Professor Abramson’s project at the University of Hawaii was originally designed to transmit data to schools on the far-flung Hawaiian islands by means of a radio channel. But the solution he and his group devised in the late 1960s and early ’70s would prove widely applicable; some of their technology is still in use in today’s smartphones, satellites and home WiFi networks.
The technology he helped to create allowed many digital devices to send and receive data over that shared radio channel.
It was a simple approach that did not require complex scheduling of when each packet of data would be sent. If a data packet was not received, it was simply sent again. The approach was a departure from telecommunications practices at the time, but it worked.
“It was an incredibly audacious idea, real out-of-the box engineering,” said Vinton Cerf, a computer scientist at Google and the co-author, with Robert Kahn, of the technical standards for linking computer networks on the internet.

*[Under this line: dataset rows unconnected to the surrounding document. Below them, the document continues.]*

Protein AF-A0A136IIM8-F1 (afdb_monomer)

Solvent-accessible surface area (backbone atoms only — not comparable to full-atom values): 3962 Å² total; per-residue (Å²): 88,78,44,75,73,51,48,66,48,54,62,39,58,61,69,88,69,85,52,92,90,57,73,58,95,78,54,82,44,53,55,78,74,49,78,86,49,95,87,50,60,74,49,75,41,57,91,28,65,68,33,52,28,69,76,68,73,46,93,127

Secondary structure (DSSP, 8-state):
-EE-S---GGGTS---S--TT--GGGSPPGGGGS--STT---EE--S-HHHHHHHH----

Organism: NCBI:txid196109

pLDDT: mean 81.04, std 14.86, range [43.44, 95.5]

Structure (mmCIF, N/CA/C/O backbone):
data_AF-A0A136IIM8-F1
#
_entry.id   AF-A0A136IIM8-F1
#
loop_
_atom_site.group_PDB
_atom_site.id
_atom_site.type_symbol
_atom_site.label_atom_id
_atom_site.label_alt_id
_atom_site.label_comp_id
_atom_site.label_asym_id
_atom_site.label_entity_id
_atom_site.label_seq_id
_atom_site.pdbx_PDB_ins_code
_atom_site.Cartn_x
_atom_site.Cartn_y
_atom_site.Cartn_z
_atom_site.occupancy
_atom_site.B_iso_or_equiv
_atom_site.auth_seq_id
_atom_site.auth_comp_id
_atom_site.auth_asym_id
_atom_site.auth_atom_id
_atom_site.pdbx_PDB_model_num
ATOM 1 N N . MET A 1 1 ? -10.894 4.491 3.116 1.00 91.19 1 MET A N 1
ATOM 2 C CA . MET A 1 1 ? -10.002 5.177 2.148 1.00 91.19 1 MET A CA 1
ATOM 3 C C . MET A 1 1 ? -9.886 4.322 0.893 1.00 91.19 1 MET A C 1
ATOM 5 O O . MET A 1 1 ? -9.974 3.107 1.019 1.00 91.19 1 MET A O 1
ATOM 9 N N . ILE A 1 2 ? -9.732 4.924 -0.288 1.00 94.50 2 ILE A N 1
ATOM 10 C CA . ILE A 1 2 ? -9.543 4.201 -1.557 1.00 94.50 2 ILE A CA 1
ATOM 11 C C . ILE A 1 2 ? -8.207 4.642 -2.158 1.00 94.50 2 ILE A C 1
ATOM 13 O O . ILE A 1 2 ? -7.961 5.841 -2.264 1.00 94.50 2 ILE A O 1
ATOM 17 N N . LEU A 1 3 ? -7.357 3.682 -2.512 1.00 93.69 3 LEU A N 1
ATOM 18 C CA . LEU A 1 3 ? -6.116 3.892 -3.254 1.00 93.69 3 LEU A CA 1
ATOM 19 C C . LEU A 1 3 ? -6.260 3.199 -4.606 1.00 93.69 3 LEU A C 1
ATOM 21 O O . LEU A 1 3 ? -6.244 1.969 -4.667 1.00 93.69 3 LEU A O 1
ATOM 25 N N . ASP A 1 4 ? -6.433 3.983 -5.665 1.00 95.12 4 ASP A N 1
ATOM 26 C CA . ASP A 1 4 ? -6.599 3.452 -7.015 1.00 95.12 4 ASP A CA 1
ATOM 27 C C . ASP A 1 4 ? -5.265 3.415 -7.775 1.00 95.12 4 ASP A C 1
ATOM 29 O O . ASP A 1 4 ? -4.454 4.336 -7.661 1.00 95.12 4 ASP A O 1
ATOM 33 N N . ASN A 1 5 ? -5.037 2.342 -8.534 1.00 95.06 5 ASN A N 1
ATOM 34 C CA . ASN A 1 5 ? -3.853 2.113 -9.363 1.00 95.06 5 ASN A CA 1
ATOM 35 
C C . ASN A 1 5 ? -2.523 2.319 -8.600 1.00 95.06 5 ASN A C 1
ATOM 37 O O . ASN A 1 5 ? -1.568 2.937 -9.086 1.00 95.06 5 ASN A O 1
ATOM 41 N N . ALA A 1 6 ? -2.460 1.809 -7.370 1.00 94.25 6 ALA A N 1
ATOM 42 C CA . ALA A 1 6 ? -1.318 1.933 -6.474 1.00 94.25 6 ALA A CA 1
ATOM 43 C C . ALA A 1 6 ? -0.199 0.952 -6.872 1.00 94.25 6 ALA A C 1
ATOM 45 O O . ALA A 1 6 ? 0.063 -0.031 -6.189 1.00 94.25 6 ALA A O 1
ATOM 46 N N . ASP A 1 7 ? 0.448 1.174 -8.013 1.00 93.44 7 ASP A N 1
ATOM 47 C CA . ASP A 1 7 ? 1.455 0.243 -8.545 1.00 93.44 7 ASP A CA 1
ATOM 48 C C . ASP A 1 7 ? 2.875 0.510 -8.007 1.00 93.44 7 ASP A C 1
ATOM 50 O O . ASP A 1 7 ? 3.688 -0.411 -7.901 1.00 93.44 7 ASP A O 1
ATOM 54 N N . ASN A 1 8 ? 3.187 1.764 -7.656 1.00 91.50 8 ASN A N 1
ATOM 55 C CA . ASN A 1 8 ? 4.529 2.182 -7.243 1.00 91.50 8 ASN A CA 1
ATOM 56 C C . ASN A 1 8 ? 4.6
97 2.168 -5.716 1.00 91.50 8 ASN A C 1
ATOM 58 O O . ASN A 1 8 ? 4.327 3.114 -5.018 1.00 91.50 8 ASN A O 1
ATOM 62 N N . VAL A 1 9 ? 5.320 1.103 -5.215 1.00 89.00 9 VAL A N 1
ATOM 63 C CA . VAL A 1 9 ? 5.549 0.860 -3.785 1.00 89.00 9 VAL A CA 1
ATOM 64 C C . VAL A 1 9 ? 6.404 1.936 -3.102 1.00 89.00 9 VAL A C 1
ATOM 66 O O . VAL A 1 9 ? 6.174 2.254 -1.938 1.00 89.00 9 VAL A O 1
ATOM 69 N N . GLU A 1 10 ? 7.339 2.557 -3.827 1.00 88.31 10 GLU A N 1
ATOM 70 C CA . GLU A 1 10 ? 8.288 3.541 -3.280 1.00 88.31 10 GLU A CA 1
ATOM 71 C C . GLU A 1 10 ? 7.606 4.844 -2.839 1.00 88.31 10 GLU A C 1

The wireless network in Hawaii, which began operating in 1971, was called ALOHAnet, embracing the Hawaiian salutation for greeting or parting. It was a smaller, wireless version of the better known ARPAnet, the precursor to the internet, which allowed researchers at universities to share a network and send messages over landlines. The ARPAnet was led by the Pentagon’s Advanced Research Projects Agency, which also funded the ALOHAnet.

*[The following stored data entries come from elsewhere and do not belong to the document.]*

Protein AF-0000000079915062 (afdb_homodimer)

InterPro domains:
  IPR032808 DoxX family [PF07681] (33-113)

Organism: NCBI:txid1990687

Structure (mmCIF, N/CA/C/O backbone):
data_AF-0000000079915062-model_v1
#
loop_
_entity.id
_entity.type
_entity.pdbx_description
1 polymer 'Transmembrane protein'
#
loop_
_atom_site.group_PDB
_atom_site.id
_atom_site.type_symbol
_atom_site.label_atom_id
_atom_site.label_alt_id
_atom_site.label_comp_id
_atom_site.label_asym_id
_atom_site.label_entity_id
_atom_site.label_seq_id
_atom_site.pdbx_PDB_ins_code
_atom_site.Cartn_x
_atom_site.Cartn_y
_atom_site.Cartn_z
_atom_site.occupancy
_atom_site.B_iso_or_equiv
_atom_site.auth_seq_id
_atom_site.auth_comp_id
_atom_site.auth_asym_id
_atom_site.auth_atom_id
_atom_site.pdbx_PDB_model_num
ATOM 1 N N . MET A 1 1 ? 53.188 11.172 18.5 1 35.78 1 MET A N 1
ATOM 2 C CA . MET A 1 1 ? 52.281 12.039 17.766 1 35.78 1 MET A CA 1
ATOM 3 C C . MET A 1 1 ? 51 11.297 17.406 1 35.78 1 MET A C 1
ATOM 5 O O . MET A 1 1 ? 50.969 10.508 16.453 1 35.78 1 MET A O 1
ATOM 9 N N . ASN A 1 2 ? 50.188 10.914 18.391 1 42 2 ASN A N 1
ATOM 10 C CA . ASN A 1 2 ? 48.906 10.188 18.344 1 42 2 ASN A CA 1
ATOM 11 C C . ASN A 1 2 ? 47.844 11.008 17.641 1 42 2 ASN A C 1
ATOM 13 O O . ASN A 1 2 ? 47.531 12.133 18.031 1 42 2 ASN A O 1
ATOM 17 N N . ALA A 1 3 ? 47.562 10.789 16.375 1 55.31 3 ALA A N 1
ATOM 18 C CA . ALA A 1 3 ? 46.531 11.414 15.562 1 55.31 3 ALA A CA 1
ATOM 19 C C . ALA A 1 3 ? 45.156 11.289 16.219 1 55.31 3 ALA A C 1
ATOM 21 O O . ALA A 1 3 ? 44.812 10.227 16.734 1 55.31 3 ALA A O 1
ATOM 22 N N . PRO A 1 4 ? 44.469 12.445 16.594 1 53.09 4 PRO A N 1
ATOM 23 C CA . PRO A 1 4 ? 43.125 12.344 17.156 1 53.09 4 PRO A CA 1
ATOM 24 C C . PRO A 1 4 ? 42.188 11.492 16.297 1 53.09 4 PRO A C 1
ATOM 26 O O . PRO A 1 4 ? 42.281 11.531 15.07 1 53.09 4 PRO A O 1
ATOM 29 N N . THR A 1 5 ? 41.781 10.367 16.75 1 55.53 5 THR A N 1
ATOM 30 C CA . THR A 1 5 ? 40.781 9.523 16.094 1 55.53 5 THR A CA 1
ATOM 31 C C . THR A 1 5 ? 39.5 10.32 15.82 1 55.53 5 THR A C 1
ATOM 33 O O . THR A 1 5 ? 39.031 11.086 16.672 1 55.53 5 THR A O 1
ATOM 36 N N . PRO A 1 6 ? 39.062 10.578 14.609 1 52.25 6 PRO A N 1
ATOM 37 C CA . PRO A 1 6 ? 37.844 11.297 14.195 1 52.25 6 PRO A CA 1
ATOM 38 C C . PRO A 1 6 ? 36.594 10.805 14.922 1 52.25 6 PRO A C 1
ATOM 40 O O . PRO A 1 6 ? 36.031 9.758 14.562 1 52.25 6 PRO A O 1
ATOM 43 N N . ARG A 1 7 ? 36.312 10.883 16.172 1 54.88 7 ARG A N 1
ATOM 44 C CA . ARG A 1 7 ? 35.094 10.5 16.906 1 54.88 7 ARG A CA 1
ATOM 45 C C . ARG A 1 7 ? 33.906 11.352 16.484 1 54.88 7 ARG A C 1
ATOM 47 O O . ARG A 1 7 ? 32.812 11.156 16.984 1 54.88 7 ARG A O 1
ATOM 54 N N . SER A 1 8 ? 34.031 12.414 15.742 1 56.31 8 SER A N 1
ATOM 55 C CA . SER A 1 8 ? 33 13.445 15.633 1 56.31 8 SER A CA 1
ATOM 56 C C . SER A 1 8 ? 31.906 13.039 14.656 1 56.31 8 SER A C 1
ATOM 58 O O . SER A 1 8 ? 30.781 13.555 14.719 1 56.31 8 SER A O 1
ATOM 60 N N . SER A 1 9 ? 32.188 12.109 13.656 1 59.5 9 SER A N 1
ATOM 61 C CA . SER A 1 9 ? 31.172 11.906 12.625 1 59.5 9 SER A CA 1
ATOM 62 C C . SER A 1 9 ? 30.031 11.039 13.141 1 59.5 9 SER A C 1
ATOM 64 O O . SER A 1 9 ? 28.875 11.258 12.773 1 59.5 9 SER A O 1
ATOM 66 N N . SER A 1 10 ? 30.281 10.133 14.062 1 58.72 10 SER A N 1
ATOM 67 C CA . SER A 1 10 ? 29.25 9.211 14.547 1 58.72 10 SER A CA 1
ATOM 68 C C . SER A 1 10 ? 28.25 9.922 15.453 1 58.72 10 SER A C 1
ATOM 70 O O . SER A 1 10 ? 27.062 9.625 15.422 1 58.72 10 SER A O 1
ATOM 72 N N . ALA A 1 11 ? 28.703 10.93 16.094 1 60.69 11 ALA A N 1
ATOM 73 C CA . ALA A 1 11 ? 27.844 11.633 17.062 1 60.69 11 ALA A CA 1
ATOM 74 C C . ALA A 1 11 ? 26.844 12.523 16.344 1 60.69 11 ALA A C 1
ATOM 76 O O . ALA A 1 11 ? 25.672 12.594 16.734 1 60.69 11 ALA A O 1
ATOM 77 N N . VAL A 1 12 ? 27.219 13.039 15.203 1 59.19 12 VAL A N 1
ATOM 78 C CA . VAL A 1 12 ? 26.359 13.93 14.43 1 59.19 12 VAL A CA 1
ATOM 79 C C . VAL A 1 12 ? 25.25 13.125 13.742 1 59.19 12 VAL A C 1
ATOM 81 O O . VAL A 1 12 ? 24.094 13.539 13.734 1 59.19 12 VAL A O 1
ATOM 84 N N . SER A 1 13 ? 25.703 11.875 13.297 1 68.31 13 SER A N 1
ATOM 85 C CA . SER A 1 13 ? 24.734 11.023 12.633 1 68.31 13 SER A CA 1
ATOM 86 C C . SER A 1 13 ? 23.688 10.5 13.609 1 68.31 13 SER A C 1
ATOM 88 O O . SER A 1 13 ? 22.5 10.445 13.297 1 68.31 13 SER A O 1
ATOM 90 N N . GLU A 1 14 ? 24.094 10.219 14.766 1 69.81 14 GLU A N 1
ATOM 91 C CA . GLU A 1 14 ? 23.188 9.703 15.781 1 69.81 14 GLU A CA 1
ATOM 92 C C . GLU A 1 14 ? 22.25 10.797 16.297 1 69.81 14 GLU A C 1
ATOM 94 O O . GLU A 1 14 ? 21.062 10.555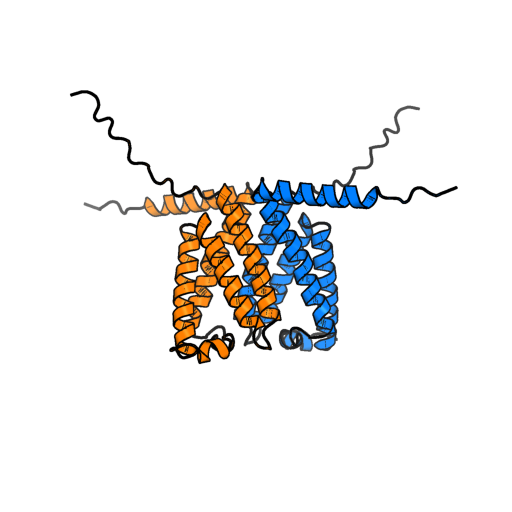 16.5 1 69.81 14 GLU A O 1
ATOM 99 N N . HIS A 1 15 ? 22.844 11.945 16.391 1 72.81 15 HIS A N 1
ATOM 100 C CA . HIS A 1 15 ? 22.047 13.062 16.891 1 72.81 15 HIS A CA 1
ATOM 101 C C . HIS A 1 15 ? 21 13.469 15.867 1 72.81 15 HIS A C 1
ATOM 103 O O . HIS A 1 15 ? 19.875 13.812 16.234 1 72.81 15 HIS A O 1
ATOM 109 N N . SER A 1 16 ? 21.422 13.25 14.625 1 78.62 16 SER A N 1
ATOM 110 C CA . SER A 1 16 ? 20.484 13.609 13.57 1 78.62 16 SER A CA 1
ATOM 111 C C . SER A 1 16 ? 19.328 12.609 13.484 1 78.62 16 SER A C 1
ATOM 113 O O . SER A 1 16 ? 18.172 13 13.297 1 78.62 16 SER A O 1
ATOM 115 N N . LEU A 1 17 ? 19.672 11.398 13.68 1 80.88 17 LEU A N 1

“The early wireless work in Hawaii is vastly underappreciated,” said Marc Weber, an internet historian at the Computer History Museum in Mountain View, Calif. “Every modern form of wireless data networking, from WiFi to your cellphone, goes back to the ALOHAnet.”
The ALOHAnet technology became so widely used was partly because Professor Abramson and his team had shared it freely and welcomed other scientists to Hawaii.
Professor Abramson majored in physics at Harvard, then earned a master’s degree in physics from the University of California, Los Angeles, and his doctorate in electrical engineering from Stanford, in 1958. He briefly worked in industry and had postdoctoral teaching stints before he went to Hawaii. He retired from the University of Hawaii in 1994.